== Exercise goal ==
Check every line below, and copy those that include "bounding".

== Information ==
= = = = = = =
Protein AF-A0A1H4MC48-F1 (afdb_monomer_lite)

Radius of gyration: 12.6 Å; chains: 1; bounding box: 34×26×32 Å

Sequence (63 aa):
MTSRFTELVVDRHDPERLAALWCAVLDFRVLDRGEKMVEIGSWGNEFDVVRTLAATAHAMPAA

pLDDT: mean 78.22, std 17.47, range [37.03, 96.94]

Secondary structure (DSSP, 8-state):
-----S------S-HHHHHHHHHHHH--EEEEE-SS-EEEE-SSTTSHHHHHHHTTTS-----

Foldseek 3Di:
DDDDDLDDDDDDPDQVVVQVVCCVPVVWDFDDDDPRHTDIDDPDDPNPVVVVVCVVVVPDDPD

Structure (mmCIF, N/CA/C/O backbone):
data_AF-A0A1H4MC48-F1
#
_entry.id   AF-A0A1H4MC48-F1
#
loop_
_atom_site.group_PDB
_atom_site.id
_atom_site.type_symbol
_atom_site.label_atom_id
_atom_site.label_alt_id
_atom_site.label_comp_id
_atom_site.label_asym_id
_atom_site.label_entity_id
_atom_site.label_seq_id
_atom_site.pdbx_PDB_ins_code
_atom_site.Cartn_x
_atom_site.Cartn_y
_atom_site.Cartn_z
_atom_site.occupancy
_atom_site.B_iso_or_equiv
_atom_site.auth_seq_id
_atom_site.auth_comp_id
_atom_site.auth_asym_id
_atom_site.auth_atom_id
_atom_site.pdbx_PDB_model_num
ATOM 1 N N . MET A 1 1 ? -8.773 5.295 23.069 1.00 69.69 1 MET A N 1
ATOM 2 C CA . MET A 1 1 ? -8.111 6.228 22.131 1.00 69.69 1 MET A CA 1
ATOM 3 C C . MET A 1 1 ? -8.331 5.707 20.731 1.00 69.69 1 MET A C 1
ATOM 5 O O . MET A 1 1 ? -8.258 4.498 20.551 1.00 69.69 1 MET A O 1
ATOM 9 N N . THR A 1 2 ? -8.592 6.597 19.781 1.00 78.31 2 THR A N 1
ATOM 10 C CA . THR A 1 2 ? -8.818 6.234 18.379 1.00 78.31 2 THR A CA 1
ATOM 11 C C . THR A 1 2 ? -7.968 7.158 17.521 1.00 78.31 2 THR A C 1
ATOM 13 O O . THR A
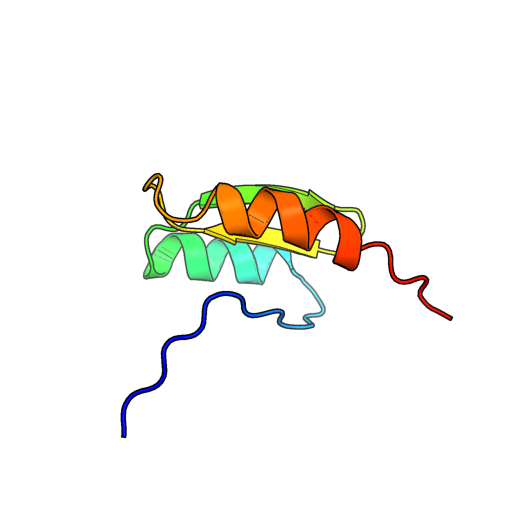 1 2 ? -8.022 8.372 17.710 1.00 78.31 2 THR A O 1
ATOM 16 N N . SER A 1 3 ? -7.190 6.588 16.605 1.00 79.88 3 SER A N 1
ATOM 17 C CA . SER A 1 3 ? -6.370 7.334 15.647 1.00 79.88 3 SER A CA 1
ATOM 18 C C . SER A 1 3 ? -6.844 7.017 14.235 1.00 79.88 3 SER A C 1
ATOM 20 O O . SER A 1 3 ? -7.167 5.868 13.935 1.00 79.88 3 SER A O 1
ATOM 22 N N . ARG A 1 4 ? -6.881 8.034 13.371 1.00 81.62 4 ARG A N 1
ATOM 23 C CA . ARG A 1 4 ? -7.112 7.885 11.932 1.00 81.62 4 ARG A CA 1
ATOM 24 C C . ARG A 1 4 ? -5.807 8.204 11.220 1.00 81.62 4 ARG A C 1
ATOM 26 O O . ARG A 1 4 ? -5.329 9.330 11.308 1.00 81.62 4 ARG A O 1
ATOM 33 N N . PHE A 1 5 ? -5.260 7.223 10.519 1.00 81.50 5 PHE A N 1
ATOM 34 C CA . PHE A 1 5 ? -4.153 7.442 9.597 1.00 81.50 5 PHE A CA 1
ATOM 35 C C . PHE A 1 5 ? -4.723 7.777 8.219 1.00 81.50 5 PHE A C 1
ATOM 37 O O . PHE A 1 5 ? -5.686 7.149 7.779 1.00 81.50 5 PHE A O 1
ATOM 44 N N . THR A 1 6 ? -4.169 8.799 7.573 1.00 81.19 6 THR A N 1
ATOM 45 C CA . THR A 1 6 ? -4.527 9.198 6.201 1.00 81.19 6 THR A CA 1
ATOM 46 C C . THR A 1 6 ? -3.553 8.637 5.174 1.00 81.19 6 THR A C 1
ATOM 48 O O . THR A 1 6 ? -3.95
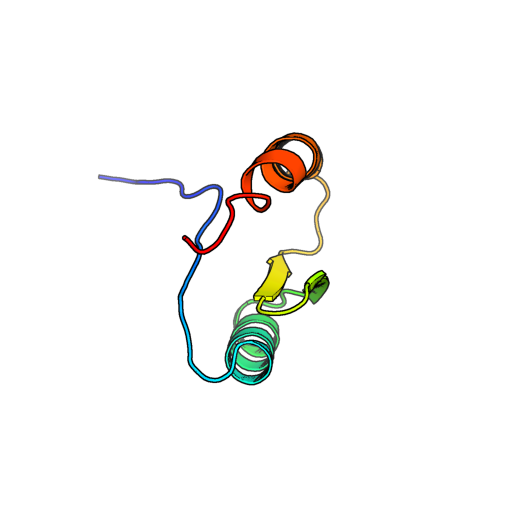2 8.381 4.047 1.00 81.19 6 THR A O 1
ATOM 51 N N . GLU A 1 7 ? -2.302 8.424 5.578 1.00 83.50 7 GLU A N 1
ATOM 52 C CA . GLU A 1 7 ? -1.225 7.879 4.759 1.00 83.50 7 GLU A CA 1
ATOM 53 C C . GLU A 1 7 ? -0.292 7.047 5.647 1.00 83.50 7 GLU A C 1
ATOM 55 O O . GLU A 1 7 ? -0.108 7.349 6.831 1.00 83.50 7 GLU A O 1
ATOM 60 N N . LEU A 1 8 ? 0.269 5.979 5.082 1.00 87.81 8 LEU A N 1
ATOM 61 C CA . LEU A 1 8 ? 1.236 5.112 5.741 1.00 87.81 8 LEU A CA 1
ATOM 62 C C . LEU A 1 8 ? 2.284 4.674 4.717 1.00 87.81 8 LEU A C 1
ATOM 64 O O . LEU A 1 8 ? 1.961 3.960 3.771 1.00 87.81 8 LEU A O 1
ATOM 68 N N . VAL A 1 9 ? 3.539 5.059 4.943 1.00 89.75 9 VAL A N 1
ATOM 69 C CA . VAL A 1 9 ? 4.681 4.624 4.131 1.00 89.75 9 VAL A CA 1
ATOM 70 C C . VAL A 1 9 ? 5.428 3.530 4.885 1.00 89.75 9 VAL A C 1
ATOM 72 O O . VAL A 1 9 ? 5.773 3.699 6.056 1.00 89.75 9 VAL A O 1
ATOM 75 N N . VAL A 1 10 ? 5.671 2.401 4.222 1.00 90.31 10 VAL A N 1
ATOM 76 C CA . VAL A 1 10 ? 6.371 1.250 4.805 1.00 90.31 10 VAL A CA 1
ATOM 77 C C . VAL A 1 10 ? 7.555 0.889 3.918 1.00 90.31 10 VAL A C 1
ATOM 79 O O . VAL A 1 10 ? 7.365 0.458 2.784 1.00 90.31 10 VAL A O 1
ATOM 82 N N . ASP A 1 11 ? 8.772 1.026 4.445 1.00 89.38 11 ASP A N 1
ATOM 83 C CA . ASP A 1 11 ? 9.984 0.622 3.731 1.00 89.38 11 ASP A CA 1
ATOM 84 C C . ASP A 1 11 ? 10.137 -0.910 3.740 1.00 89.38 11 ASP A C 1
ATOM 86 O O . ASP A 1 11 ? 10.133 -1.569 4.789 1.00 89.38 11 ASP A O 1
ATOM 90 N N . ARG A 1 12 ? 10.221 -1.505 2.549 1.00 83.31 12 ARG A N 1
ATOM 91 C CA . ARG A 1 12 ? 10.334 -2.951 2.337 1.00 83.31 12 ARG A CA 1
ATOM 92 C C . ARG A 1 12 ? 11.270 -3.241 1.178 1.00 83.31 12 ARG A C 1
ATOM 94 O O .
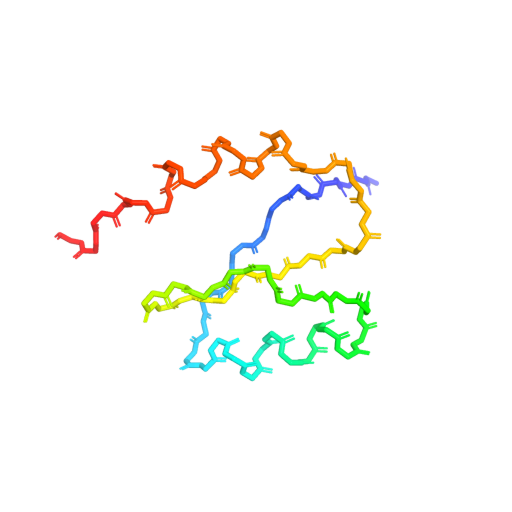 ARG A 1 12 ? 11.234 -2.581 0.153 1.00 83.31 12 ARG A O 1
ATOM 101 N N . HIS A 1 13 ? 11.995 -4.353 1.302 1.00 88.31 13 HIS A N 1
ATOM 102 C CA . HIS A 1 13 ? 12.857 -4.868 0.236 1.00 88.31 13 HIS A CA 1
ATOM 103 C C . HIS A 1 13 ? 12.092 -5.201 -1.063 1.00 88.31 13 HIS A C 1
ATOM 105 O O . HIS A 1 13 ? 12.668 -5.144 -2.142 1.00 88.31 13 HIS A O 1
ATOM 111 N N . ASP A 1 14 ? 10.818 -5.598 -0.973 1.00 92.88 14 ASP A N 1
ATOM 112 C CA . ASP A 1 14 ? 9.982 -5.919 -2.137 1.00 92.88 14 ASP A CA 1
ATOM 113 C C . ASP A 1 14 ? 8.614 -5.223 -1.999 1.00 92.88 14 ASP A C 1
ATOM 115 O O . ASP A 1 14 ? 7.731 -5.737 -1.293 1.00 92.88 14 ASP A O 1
= = = = = = =
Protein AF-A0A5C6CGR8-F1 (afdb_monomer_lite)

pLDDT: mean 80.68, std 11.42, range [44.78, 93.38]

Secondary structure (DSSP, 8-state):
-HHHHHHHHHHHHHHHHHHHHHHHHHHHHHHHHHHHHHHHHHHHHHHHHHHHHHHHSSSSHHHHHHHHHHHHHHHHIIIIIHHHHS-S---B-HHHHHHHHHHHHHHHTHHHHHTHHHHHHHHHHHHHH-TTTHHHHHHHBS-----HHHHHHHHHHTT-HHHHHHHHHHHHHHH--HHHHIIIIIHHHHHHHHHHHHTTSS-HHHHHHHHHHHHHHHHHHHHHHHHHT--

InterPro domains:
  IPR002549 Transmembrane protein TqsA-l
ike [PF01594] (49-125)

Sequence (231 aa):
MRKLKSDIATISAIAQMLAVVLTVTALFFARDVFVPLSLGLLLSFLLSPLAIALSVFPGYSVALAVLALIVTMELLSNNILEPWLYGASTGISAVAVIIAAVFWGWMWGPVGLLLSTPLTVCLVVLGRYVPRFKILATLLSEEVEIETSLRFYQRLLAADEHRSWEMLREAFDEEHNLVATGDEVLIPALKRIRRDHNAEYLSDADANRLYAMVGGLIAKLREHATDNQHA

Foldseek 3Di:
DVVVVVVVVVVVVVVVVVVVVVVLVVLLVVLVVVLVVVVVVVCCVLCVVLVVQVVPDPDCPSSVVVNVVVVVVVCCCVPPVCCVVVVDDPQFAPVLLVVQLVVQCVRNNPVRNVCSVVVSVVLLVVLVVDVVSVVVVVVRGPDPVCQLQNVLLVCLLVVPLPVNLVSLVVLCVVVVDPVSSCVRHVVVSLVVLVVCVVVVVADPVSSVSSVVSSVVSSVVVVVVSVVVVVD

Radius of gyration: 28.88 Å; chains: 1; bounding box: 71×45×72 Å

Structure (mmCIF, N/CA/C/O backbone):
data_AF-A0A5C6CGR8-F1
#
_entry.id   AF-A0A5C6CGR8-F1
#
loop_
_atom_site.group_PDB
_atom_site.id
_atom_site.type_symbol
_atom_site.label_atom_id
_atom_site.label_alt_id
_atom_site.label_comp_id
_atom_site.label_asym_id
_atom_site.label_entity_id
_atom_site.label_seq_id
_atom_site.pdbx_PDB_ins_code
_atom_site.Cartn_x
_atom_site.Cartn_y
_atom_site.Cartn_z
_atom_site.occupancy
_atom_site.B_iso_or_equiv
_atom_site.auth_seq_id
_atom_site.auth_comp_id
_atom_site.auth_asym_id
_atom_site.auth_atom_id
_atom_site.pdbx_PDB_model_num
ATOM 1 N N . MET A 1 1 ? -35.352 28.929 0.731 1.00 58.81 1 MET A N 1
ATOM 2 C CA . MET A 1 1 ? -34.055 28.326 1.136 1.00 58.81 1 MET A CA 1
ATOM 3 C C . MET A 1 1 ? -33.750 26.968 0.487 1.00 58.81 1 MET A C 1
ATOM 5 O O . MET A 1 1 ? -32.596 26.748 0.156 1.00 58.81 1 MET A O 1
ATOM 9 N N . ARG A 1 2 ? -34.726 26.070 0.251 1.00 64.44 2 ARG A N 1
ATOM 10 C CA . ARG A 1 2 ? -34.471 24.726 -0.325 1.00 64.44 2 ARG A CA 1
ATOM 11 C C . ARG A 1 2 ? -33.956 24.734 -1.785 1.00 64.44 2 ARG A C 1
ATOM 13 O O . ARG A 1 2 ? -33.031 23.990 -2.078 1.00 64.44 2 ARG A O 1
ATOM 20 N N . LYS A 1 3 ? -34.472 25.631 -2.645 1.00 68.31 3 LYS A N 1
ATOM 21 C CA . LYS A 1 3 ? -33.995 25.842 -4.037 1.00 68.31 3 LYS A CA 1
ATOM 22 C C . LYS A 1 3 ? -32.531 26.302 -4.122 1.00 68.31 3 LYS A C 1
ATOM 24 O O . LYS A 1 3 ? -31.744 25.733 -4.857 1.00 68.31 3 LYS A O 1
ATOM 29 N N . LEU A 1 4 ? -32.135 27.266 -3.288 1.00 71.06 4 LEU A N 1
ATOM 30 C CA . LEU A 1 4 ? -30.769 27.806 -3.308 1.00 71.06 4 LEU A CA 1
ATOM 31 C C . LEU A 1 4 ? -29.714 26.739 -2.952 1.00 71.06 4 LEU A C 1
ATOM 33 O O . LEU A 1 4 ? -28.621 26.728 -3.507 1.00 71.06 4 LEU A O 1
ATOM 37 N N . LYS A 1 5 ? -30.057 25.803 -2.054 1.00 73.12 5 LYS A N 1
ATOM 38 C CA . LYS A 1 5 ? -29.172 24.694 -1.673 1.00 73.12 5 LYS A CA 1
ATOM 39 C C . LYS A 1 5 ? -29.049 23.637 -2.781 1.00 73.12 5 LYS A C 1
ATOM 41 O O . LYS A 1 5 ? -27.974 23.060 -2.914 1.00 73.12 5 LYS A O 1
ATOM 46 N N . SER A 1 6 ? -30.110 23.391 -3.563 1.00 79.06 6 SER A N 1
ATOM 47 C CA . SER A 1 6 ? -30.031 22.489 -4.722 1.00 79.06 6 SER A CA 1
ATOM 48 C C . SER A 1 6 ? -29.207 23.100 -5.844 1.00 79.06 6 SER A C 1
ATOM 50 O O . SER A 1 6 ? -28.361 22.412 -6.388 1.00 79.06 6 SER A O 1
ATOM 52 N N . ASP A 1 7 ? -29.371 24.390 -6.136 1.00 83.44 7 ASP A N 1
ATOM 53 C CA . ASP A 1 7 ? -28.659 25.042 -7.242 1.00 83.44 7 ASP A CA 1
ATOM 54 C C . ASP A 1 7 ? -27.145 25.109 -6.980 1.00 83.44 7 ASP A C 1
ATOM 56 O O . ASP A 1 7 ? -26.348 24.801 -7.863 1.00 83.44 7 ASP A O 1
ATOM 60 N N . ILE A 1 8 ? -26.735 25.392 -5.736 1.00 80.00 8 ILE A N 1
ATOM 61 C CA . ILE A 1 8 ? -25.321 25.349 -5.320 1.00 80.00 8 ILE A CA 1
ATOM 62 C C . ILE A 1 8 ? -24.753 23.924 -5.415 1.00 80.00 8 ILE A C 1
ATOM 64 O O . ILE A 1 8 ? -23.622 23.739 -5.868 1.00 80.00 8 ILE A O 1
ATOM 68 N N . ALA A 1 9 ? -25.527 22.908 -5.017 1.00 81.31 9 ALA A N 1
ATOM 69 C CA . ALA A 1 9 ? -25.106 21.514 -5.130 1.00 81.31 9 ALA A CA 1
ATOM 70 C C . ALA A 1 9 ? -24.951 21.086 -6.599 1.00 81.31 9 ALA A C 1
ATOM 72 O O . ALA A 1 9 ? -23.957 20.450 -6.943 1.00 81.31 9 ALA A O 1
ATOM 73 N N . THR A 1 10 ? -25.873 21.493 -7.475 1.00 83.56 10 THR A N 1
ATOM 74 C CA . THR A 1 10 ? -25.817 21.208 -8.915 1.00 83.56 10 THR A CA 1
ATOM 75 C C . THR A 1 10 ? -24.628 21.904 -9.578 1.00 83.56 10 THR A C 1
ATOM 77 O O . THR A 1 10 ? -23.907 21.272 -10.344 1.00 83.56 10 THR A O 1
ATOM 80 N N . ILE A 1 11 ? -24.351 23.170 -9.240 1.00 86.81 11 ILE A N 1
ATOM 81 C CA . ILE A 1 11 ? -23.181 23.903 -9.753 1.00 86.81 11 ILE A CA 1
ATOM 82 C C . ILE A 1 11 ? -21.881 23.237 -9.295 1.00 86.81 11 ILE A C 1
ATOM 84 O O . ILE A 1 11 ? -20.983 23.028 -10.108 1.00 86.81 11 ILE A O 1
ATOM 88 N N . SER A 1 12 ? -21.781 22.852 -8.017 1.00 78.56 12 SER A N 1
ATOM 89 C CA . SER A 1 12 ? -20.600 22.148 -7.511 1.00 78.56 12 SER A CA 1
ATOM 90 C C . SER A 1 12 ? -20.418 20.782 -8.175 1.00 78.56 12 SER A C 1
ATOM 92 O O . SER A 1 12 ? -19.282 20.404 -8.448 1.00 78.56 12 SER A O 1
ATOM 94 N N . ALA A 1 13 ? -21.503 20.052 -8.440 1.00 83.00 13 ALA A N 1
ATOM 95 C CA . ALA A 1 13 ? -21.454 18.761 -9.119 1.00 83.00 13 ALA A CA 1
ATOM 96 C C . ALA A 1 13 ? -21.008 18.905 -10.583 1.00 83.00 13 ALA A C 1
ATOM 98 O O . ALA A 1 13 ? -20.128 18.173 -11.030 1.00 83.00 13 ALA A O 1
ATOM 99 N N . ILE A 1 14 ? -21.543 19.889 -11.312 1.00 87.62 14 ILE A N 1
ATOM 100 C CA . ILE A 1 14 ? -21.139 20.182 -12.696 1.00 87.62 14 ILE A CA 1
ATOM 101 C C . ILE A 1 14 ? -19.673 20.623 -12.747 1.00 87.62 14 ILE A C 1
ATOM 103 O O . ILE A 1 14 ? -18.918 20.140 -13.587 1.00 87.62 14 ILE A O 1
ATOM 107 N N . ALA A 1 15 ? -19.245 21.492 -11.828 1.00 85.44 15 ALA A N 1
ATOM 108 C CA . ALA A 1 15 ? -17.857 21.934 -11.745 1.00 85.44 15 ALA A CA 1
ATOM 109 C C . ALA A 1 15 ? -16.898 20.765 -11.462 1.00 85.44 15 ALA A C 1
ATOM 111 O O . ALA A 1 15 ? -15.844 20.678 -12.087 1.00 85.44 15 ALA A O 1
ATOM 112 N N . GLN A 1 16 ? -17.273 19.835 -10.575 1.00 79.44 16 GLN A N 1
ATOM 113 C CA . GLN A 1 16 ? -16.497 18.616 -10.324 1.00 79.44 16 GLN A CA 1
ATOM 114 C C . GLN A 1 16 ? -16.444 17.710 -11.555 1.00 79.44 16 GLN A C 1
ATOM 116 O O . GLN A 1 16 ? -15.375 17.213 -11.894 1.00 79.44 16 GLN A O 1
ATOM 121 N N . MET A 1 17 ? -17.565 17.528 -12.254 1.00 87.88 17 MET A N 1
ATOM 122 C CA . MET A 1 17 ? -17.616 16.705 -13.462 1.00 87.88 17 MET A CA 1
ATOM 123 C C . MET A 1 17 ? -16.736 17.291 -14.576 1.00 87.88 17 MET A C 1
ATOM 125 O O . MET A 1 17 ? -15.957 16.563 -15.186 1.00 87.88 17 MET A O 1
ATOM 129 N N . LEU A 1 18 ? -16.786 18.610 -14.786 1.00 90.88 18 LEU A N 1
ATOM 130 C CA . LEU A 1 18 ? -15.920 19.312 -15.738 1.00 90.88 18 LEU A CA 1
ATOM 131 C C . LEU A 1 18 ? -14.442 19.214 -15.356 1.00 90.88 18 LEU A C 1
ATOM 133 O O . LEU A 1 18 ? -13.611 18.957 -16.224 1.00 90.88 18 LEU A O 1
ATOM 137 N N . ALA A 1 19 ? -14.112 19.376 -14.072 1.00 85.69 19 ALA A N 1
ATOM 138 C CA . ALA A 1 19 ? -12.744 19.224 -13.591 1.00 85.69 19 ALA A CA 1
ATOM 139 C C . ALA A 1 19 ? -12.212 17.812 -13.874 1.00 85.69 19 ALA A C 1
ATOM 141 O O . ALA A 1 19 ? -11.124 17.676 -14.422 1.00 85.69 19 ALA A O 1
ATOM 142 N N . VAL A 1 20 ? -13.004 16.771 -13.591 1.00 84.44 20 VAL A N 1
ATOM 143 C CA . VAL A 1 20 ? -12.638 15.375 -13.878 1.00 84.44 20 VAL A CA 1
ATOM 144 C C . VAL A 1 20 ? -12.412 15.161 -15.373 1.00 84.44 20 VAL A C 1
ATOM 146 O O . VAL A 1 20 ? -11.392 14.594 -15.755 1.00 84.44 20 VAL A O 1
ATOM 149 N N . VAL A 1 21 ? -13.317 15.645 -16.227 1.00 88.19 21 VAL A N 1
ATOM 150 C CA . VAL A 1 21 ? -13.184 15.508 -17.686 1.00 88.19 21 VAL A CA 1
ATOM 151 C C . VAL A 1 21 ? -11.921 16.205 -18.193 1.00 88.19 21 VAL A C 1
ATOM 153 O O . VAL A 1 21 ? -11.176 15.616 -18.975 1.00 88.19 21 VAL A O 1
= = = = = = =
== Problem solution ==
Radius of gyration: 12.6 Å; chains: 1; bounding box: 34×26×32 Å
Radius of gyration: 28.88 Å; chains: 1; bounding box: 71×45×72 Å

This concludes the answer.